TRY IT ::
Could you reproduce, word for word, everything below from the line containing "ATOM 70 C CA" down to the line containing "ATOM 77 N N", with both of those lines included and no others?

** Opening INFORMATION GIVEN block **

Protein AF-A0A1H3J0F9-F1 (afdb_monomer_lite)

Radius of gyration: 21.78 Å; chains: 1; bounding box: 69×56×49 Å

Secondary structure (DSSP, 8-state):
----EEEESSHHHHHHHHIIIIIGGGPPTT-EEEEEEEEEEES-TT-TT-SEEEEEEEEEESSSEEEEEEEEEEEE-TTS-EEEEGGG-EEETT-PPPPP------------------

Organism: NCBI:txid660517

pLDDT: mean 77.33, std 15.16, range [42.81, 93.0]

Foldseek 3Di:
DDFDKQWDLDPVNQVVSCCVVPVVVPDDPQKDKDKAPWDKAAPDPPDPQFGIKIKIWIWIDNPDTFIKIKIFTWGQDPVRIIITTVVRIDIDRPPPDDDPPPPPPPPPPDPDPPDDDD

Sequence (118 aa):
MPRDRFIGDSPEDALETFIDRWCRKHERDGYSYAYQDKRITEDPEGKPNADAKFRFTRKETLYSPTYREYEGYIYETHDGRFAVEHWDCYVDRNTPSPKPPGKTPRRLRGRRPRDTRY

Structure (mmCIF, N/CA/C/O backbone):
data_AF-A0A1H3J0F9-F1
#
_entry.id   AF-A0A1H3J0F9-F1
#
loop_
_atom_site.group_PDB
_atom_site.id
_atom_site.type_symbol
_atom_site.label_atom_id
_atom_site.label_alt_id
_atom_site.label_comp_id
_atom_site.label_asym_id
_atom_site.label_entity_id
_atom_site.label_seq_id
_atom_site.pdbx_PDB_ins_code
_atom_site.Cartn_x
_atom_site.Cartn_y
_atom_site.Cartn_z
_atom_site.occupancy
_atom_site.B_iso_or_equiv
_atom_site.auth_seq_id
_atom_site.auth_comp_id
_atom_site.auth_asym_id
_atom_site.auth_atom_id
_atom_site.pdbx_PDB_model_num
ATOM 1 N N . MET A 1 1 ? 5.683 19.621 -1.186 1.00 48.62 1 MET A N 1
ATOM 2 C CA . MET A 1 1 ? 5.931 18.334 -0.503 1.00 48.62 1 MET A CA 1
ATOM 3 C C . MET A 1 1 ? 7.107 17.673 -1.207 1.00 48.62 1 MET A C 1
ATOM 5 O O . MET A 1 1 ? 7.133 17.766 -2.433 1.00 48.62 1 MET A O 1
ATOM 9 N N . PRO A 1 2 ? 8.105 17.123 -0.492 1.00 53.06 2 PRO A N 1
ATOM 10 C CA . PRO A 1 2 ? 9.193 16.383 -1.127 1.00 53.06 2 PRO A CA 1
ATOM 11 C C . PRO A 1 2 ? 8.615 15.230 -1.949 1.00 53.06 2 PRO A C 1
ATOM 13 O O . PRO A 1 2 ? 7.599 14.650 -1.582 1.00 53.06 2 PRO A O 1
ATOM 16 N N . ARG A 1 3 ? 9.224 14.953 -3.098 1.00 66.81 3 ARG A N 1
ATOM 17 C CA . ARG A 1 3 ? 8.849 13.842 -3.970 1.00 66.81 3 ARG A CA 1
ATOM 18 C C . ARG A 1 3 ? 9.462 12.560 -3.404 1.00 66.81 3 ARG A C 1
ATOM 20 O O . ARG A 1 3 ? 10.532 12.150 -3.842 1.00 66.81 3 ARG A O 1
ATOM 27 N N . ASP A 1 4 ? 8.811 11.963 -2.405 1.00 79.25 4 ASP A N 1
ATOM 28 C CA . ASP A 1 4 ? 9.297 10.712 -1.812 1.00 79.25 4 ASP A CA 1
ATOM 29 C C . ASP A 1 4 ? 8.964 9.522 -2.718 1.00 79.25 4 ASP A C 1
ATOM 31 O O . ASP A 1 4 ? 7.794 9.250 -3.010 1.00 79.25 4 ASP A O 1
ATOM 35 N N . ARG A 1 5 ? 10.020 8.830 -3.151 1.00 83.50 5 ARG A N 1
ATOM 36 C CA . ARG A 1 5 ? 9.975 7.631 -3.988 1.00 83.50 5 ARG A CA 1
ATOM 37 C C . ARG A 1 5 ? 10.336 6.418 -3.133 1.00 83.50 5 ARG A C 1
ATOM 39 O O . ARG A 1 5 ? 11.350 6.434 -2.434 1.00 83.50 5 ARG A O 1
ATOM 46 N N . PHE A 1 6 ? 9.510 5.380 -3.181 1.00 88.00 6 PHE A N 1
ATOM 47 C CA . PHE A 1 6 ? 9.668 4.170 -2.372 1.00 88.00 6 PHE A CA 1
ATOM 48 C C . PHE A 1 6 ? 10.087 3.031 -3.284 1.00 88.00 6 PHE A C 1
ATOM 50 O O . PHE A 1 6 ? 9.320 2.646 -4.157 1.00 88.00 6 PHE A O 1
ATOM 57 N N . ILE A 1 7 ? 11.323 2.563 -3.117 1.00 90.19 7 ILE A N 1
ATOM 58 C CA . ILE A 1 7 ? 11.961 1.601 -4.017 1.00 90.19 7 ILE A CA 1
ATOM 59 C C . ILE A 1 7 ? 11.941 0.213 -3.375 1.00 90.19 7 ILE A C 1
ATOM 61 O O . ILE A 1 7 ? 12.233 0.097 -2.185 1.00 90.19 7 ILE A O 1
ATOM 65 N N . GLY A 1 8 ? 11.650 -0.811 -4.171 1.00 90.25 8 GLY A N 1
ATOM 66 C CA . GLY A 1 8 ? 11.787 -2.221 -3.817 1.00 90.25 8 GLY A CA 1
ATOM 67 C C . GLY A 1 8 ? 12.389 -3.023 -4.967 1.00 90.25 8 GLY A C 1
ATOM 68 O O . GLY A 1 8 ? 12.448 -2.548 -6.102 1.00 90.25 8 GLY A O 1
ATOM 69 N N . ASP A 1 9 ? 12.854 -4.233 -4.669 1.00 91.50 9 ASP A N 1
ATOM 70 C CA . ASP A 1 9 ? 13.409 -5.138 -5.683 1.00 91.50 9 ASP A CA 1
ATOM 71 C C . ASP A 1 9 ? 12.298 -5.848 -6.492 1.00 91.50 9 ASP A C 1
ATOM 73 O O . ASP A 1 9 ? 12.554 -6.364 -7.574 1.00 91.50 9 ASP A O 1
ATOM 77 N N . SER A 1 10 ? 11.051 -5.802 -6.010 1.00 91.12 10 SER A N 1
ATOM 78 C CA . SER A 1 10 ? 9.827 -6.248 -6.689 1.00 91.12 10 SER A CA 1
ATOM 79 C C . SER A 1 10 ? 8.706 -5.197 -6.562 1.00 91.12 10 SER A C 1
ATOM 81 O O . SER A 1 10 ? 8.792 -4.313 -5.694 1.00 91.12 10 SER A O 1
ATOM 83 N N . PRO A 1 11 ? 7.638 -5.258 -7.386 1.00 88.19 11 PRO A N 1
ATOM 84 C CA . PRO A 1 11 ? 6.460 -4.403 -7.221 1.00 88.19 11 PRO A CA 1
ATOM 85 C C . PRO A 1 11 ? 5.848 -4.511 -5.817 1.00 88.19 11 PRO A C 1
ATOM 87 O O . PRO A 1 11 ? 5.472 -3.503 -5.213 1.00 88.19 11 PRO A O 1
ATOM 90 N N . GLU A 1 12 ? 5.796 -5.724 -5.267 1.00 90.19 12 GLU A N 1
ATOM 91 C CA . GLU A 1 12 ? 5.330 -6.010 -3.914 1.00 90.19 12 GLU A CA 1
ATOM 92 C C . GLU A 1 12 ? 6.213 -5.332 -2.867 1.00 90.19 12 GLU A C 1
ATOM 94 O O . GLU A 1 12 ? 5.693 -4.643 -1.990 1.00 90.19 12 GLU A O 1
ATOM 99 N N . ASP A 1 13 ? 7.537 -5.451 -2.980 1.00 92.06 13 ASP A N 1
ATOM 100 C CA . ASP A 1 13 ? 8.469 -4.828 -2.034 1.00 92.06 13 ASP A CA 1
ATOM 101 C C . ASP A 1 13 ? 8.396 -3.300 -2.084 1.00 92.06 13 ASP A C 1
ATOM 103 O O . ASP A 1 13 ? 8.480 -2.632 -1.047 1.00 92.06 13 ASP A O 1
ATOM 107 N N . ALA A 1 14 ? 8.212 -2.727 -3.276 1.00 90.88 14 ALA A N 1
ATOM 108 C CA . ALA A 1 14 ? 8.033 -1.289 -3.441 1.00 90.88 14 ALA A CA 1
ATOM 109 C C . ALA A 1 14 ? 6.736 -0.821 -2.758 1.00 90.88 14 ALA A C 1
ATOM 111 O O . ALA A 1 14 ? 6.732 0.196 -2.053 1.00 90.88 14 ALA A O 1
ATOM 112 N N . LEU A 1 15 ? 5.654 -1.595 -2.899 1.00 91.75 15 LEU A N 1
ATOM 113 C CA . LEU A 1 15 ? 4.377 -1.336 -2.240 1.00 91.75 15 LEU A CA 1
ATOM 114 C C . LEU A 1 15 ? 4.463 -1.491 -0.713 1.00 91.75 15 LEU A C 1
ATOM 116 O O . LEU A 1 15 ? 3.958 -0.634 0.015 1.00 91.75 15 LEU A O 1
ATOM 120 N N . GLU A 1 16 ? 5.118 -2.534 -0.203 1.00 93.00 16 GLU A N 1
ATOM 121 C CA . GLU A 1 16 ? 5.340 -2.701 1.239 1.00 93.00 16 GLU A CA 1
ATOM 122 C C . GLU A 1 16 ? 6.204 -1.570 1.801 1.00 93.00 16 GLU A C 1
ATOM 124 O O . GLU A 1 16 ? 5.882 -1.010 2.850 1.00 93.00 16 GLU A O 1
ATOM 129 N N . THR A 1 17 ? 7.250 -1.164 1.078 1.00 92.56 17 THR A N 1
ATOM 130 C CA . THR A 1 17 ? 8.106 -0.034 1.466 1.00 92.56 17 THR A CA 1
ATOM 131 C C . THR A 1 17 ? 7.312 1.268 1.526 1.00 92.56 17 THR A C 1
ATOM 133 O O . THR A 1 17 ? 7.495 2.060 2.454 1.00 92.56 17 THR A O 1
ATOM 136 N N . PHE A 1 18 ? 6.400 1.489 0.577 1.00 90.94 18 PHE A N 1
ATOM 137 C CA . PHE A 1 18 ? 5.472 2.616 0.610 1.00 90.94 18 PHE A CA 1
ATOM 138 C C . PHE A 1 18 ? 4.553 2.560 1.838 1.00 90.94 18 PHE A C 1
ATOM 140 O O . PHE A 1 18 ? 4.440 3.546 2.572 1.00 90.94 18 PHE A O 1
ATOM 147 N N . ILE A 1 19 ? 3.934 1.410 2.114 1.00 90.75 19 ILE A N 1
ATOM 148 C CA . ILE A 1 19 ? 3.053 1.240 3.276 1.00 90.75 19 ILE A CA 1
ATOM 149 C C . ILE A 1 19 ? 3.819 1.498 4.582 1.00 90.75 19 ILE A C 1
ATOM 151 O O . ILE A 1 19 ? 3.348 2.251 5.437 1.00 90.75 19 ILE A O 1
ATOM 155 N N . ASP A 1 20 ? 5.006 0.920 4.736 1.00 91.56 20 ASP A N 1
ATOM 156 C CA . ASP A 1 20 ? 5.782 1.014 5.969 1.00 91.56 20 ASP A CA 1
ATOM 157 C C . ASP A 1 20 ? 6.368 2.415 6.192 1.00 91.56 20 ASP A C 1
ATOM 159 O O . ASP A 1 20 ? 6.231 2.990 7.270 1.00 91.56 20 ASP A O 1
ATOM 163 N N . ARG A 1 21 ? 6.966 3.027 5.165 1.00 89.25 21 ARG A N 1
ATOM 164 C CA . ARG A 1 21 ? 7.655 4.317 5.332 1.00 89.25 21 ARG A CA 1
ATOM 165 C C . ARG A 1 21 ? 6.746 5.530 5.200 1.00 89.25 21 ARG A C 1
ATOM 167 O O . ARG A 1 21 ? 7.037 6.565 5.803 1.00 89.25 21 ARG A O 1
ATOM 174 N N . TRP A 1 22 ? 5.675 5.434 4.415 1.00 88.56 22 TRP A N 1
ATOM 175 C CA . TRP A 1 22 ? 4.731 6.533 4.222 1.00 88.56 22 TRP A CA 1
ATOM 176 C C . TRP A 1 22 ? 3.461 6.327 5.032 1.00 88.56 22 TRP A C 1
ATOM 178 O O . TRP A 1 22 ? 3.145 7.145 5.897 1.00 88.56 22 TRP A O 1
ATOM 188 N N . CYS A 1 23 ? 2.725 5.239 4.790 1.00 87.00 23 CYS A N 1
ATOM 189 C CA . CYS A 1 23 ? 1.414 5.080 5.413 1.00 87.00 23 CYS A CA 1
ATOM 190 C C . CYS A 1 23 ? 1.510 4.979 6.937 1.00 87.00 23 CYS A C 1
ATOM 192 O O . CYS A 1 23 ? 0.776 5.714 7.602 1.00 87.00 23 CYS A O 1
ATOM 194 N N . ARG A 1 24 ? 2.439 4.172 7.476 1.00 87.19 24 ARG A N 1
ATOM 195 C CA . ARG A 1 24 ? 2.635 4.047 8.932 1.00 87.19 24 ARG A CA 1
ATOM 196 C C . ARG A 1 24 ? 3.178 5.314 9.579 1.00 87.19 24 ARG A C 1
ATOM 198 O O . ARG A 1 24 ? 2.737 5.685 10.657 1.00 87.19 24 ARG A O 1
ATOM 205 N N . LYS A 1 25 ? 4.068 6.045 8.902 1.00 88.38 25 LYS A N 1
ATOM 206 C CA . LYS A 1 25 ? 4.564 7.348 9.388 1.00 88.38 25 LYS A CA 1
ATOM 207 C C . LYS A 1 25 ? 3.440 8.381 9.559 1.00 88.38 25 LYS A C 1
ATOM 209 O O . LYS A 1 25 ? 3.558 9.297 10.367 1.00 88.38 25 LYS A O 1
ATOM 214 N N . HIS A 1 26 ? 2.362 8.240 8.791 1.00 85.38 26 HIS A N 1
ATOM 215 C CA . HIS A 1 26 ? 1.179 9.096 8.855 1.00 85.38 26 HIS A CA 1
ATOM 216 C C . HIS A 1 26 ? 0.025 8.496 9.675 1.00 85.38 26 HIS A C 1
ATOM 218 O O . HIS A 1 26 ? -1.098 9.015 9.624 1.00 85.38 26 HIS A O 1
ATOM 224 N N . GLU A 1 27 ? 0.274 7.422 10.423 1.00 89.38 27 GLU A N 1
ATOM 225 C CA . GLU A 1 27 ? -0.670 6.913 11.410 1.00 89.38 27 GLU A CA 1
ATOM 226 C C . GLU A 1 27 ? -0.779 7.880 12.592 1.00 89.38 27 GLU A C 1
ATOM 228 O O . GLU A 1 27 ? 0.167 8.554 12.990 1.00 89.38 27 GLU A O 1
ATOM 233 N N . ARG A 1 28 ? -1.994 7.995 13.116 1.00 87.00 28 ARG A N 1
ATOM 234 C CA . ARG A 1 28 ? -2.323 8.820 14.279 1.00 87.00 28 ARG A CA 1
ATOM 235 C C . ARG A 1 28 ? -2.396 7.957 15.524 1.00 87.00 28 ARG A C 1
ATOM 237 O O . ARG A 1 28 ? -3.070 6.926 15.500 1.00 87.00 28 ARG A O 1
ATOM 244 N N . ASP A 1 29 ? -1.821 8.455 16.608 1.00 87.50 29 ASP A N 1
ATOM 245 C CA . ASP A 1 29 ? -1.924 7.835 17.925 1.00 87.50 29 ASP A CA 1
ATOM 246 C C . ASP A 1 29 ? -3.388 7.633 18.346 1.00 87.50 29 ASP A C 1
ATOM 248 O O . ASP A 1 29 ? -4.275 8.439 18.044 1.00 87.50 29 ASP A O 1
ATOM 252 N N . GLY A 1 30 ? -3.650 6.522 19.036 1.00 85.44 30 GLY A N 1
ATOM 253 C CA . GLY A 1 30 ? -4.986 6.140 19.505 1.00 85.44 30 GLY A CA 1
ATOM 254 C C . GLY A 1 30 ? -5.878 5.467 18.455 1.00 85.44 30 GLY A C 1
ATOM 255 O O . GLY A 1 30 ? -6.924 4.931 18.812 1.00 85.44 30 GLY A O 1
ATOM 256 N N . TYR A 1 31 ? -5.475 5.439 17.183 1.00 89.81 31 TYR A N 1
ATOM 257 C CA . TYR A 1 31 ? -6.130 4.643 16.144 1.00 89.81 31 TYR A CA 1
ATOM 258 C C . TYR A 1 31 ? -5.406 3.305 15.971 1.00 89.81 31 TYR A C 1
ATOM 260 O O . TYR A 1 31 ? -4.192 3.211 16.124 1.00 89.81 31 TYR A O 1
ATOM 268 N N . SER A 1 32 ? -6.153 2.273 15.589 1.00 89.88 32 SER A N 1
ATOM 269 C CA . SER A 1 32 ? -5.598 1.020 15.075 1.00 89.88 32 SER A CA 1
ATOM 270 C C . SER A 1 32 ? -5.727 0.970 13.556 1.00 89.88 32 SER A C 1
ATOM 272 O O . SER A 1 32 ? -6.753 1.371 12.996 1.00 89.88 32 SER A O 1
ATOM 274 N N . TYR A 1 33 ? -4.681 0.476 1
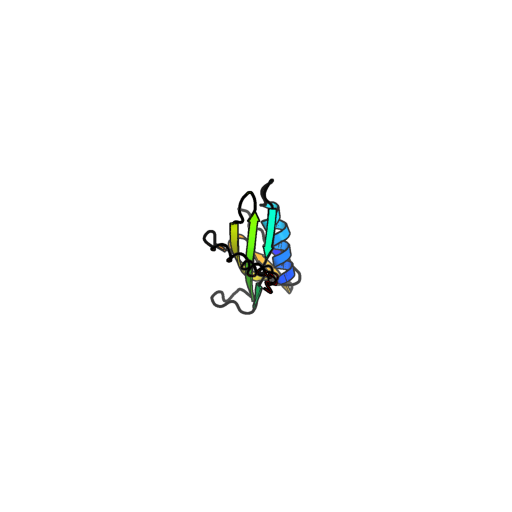2.898 1.00 90.69 33 TYR A N 1
ATOM 275 C CA . TYR A 1 33 ? -4.582 0.429 11.446 1.00 90.69 33 TYR A CA 1
ATOM 276 C C . TYR A 1 33 ? -4.432 -1.009 10.964 1.00 90.69 33 TYR A C 1
ATOM 278 O O . TYR A 1 33 ? -3.719 -1.812 11.564 1.00 90.69 33 TYR A O 1
ATOM 286 N N . ALA A 1 34 ? -5.111 -1.339 9.869 1.00 90.81 34 ALA A N 1
ATOM 287 C CA . ALA A 1 34 ? -4.902 -2.581 9.139 1.00 90.81 34 ALA A CA 1
ATOM 288 C C . ALA A 1 34 ? -4.833 -2.294 7.638 1.00 90.81 34 ALA A C 1
ATOM 290 O O . ALA A 1 34 ? -5.577 -1.460 7.122 1.00 90.81 34 ALA A O 1
ATOM 291 N N . TYR A 1 35 ? -3.950 -3.007 6.947 1.00 89.06 35 TYR A N 1
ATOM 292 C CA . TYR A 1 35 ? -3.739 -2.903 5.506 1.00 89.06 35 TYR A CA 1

** Closing INFORMATION GIVEN block **

TASK SOLUTION ::
ATOM 70 C CA . ASP A 1 9 ? 13.409 -5.138 -5.683 1.00 91.50 9 ASP A CA 1
ATOM 71 C C . ASP A 1 9 ? 12.298 -5.848 -6.492 1.00 91.50 9 ASP A C 1
ATOM 73 O O . ASP A 1 9 ? 12.554 -6.364 -7.574 1.00 91.50 9 ASP A O 1
ATOM 77 N N . SER A 1 10 ? 11.051 -5.802 -6.010 1.00 91.12 10 SER A N 1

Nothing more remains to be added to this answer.